My point is that selfishness and altruism exist on a continuum.
Agreed.
Sure, giving out of compassion will make you feel good, but it's less selfish than giving because someone promised you a reward. In the former you actually care about the well-being of others, whereas in the latter the well-being of others, if you care about it at all, is secondary.
Ah. Well personally, I've often performed charitable acts of one form or another (can be money some other form of assistance) without really giving a shit about the person in question. Not really. It's a sort of "throw it out there because it might do some good" sort of thing, but if it doesn't that's cool too. I'm not going to lose any sleep over it. I'll probably never know anyway, in a lot of cases.
I get what you're saying, but I disagree. Religion is unethical. It takes compassion and the human connection out of the equation. People don't kill because they fear God's punishment, people give to charity because they seek God's reward. It's as if people are sociopaths without being ordered around.
I think you're taking a very narrow view of religious people here. What you're saying does apply to some of them, sure. I'd dispute that it applies to all, and I'm not sure if it even applies to most.
You can't assume that just because a religious person sees it as their duty to give charity, that means that compassion and human connection have been taken out of the equation.
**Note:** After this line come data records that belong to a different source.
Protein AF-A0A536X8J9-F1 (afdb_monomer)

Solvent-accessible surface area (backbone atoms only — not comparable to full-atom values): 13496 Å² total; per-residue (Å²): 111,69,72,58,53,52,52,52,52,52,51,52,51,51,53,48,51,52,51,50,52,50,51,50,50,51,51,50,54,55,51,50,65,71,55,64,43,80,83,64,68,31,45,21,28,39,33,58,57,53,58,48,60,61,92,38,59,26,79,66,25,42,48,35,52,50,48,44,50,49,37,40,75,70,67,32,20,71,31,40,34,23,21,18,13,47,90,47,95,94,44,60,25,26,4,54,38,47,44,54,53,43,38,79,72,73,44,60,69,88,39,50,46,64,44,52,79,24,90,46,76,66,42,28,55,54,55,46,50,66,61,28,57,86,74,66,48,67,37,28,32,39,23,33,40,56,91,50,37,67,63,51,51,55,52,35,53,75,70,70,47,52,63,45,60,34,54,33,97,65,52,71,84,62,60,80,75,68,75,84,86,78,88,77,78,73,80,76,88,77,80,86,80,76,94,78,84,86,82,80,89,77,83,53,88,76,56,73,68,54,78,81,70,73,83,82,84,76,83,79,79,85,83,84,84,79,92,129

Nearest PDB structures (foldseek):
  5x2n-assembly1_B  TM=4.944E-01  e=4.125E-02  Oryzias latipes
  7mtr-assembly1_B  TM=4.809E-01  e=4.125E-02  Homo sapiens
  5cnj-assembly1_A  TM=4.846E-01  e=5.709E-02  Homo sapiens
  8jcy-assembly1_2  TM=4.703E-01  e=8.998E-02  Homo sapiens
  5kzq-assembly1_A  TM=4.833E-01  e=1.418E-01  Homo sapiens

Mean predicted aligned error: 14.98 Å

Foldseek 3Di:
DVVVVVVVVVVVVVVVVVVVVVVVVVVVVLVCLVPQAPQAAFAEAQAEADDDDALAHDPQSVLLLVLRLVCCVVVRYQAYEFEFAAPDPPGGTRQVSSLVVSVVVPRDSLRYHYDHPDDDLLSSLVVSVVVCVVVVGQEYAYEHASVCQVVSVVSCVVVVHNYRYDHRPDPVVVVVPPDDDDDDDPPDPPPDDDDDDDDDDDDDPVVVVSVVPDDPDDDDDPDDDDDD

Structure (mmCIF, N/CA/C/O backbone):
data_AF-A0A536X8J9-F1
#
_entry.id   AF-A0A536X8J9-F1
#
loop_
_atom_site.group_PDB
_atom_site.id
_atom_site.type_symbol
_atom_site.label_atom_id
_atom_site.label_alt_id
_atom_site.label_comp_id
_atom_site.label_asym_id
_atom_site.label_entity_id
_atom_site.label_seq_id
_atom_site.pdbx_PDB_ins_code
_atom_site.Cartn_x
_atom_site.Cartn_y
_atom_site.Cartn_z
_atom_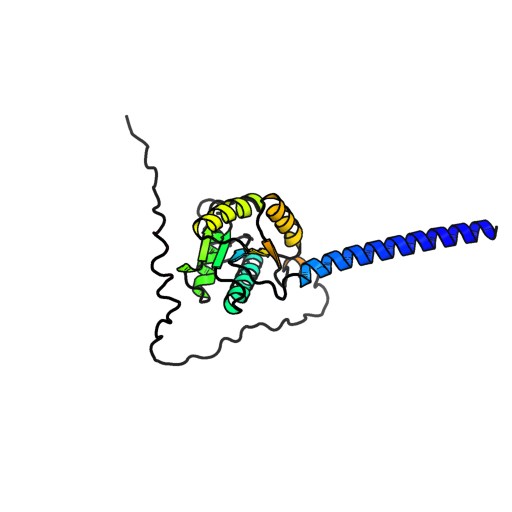site.occupancy
_atom_site.B_iso_or_equiv
_atom_site.auth_seq_id
_atom_site.auth_comp_id
_atom_site.auth_asym_id
_atom_site.auth_atom_id
_atom_site.pdbx_PDB_model_num
ATOM 1 N N . MET A 1 1 ? 38.540 -12.326 -49.477 1.00 63.97 1 MET A N 1
ATOM 2 C CA . MET A 1 1 ? 37.418 -11.471 -49.018 1.00 63.97 1 MET A CA 1
ATOM 3 C C . MET A 1 1 ? 36.243 -12.263 -48.433 1.00 63.97 1 MET A C 1
ATOM 5 O O . MET A 1 1 ? 35.797 -11.882 -47.364 1.00 63.97 1 MET A O 1
ATOM 9 N N . ALA A 1 2 ? 35.792 -13.378 -49.030 1.00 69.12 2 ALA A N 1
ATOM 10 C CA . ALA A 1 2 ? 34.597 -14.128 -48.589 1.00 69.12 2 ALA A CA 1
ATOM 11 C C . ALA A 1 2 ? 34.606 -14.649 -47.128 1.00 69.12 2 ALA A C 1
ATOM 13 O O . ALA A 1 2 ? 33.595 -14.573 -46.439 1.00 69.12 2 ALA A O 1
ATOM 14 N N . LEU A 1 3 ? 35.749 -15.131 -46.623 1.00 70.38 3 LEU A N 1
ATOM 15 C CA . LEU A 1 3 ? 35.874 -15.617 -45.235 1.00 70.38 3 LEU A CA 1
ATOM 16 C C . LEU A 1 3 ? 35.794 -14.488 -44.192 1.00 70.38 3 LEU A C 1
ATOM 18 O O . LEU A 1 3 ? 35.343 -14.707 -43.069 1.00 70.38 3 LEU A O 1
ATOM 22 N N . PHE A 1 4 ? 36.214 -13.274 -44.562 1.00 76.81 4 PHE A N 1
ATOM 23 C CA . PHE A 1 4 ? 36.114 -12.095 -43.702 1.00 76.81 4 PHE A CA 1
ATOM 24 C C . PHE A 1 4 ? 34.661 -11.627 -43.608 1.00 76.81 4 PHE A C 1
ATOM 26 O O . PHE A 1 4 ? 34.160 -11.426 -42.506 1.00 76.81 4 PHE A O 1
ATOM 33 N N . THR A 1 5 ? 33.949 -11.564 -44.737 1.00 78.44 5 THR A N 1
ATOM 34 C CA . THR A 1 5 ? 32.511 -11.266 -44.761 1.00 78.44 5 THR A CA 1
ATOM 35 C C . THR A 1 5 ? 31.691 -12.311 -44.007 1.00 78.44 5 THR A C 1
ATOM 37 O O . THR A 1 5 ? 30.823 -11.930 -43.231 1.00 78.44 5 THR A O 1
ATOM 40 N N . GLN A 1 6 ? 31.987 -13.609 -44.142 1.00 79.62 6 GLN A N 1
ATOM 41 C CA . GLN A 1 6 ? 31.287 -14.657 -43.383 1.00 79.62 6 GLN A CA 1
ATOM 42 C C . GLN A 1 6 ? 31.488 -14.539 -41.865 1.00 79.62 6 GLN A C 1
ATOM 44 O O . GLN A 1 6 ? 30.531 -14.692 -41.107 1.00 79.62 6 GLN A O 1
ATOM 49 N N . ARG A 1 7 ? 32.703 -14.214 -41.406 1.00 83.44 7 ARG A N 1
ATOM 50 C CA . ARG A 1 7 ? 32.978 -13.978 -39.977 1.00 83.44 7 ARG A CA 1
ATOM 51 C C . ARG A 1 7 ? 32.286 -12.721 -39.448 1.00 83.44 7 ARG A C 1
ATOM 53 O O . ARG A 1 7 ? 31.785 -12.732 -38.328 1.00 83.44 7 ARG A O 1
ATOM 60 N N . LEU A 1 8 ? 32.224 -11.667 -40.258 1.00 87.50 8 LEU A N 1
ATOM 61 C CA . LEU A 1 8 ? 31.597 -10.394 -39.896 1.00 87.50 8 LEU A CA 1
ATOM 62 C C . LEU A 1 8 ? 30.067 -10.527 -39.817 1.00 87.50 8 LEU A C 1
ATOM 64 O O . LEU A 1 8 ? 29.460 -10.090 -38.841 1.00 87.50 8 LEU A O 1
ATOM 68 N N . VAL A 1 9 ? 29.455 -11.221 -40.784 1.00 88.69 9 VAL A N 1
ATOM 69 C CA . VAL A 1 9 ? 28.021 -11.550 -40.771 1.00 88.69 9 VAL A CA 1
ATOM 70 C C . VAL A 1 9 ? 27.681 -12.464 -39.594 1.00 88.69 9 VAL A C 1
ATOM 72 O O . VAL A 1 9 ? 26.728 -12.182 -38.877 1.00 88.69 9 VAL A O 1
ATOM 75 N N . GLY A 1 10 ? 28.480 -13.507 -39.333 1.00 88.81 10 GLY A N 1
ATOM 76 C CA . GLY A 1 10 ? 28.278 -14.390 -38.179 1.00 88.81 10 GLY A CA 1
ATOM 77 C C . GLY A 1 10 ? 28.356 -13.648 -36.841 1.00 88.81 10 GLY A C 1
ATOM 78 O O . GLY A 1 10 ? 27.501 -13.844 -35.981 1.00 88.81 10 GLY A O 1
ATOM 79 N N . GLY A 1 11 ? 29.324 -12.738 -36.687 1.00 90.00 11 GLY A N 1
ATOM 80 C CA . GLY A 1 11 ? 29.453 -11.898 -35.493 1.00 90.00 11 GLY A CA 1
ATOM 81 C C . GLY A 1 11 ? 28.254 -10.972 -35.278 1.00 90.00 11 GLY A C 1
ATOM 82 O O . GLY A 1 11 ? 27.724 -10.911 -34.170 1.00 90.00 11 GLY A O 1
ATOM 83 N N . LEU A 1 12 ? 27.778 -10.308 -36.338 1.00 92.44 12 LEU A N 1
ATOM 84 C CA . LEU A 1 12 ? 26.568 -9.476 -36.296 1.00 92.44 12 LEU A CA 1
ATOM 85 C C . LEU A 1 12 ? 25.319 -10.287 -35.932 1.00 92.44 12 LEU A C 1
ATOM 87 O O . LEU A 1 12 ? 24.493 -9.819 -35.152 1.00 92.44 12 LEU A O 1
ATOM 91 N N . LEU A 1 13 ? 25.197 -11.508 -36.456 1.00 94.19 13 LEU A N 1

A lot of the time they'll see giving as being genuinely the right thing to do, even if they do see their deity's wishes as being an added incentive for them to do the right thing.
You may be thinking more of Muslims you've known, whereas I've had a fair bit to do with Anglicans and various other sorts. With the latter, there are no specified amounts that you have to give and no specific threats if you don't give amounts which nobody has specified anyway. Their God wont send you to Hell if you don't give charity. He might be slightly disgruntled about it, but that's about all.
And that's exactly where nihilism comes from. Nihilism is a reaction to religion; it accepts the assertion by religious people and their apologists that without religion people would have no meaning and no morality. We need to transcend religion completely and affirm life. Not only because we value the truth, but more importantly because it's the ethical thing to do. Religion turns people into sociopaths who value nothing but themselves.
Does it? How would you explain religious people who are not sociopaths and do not only value themselves?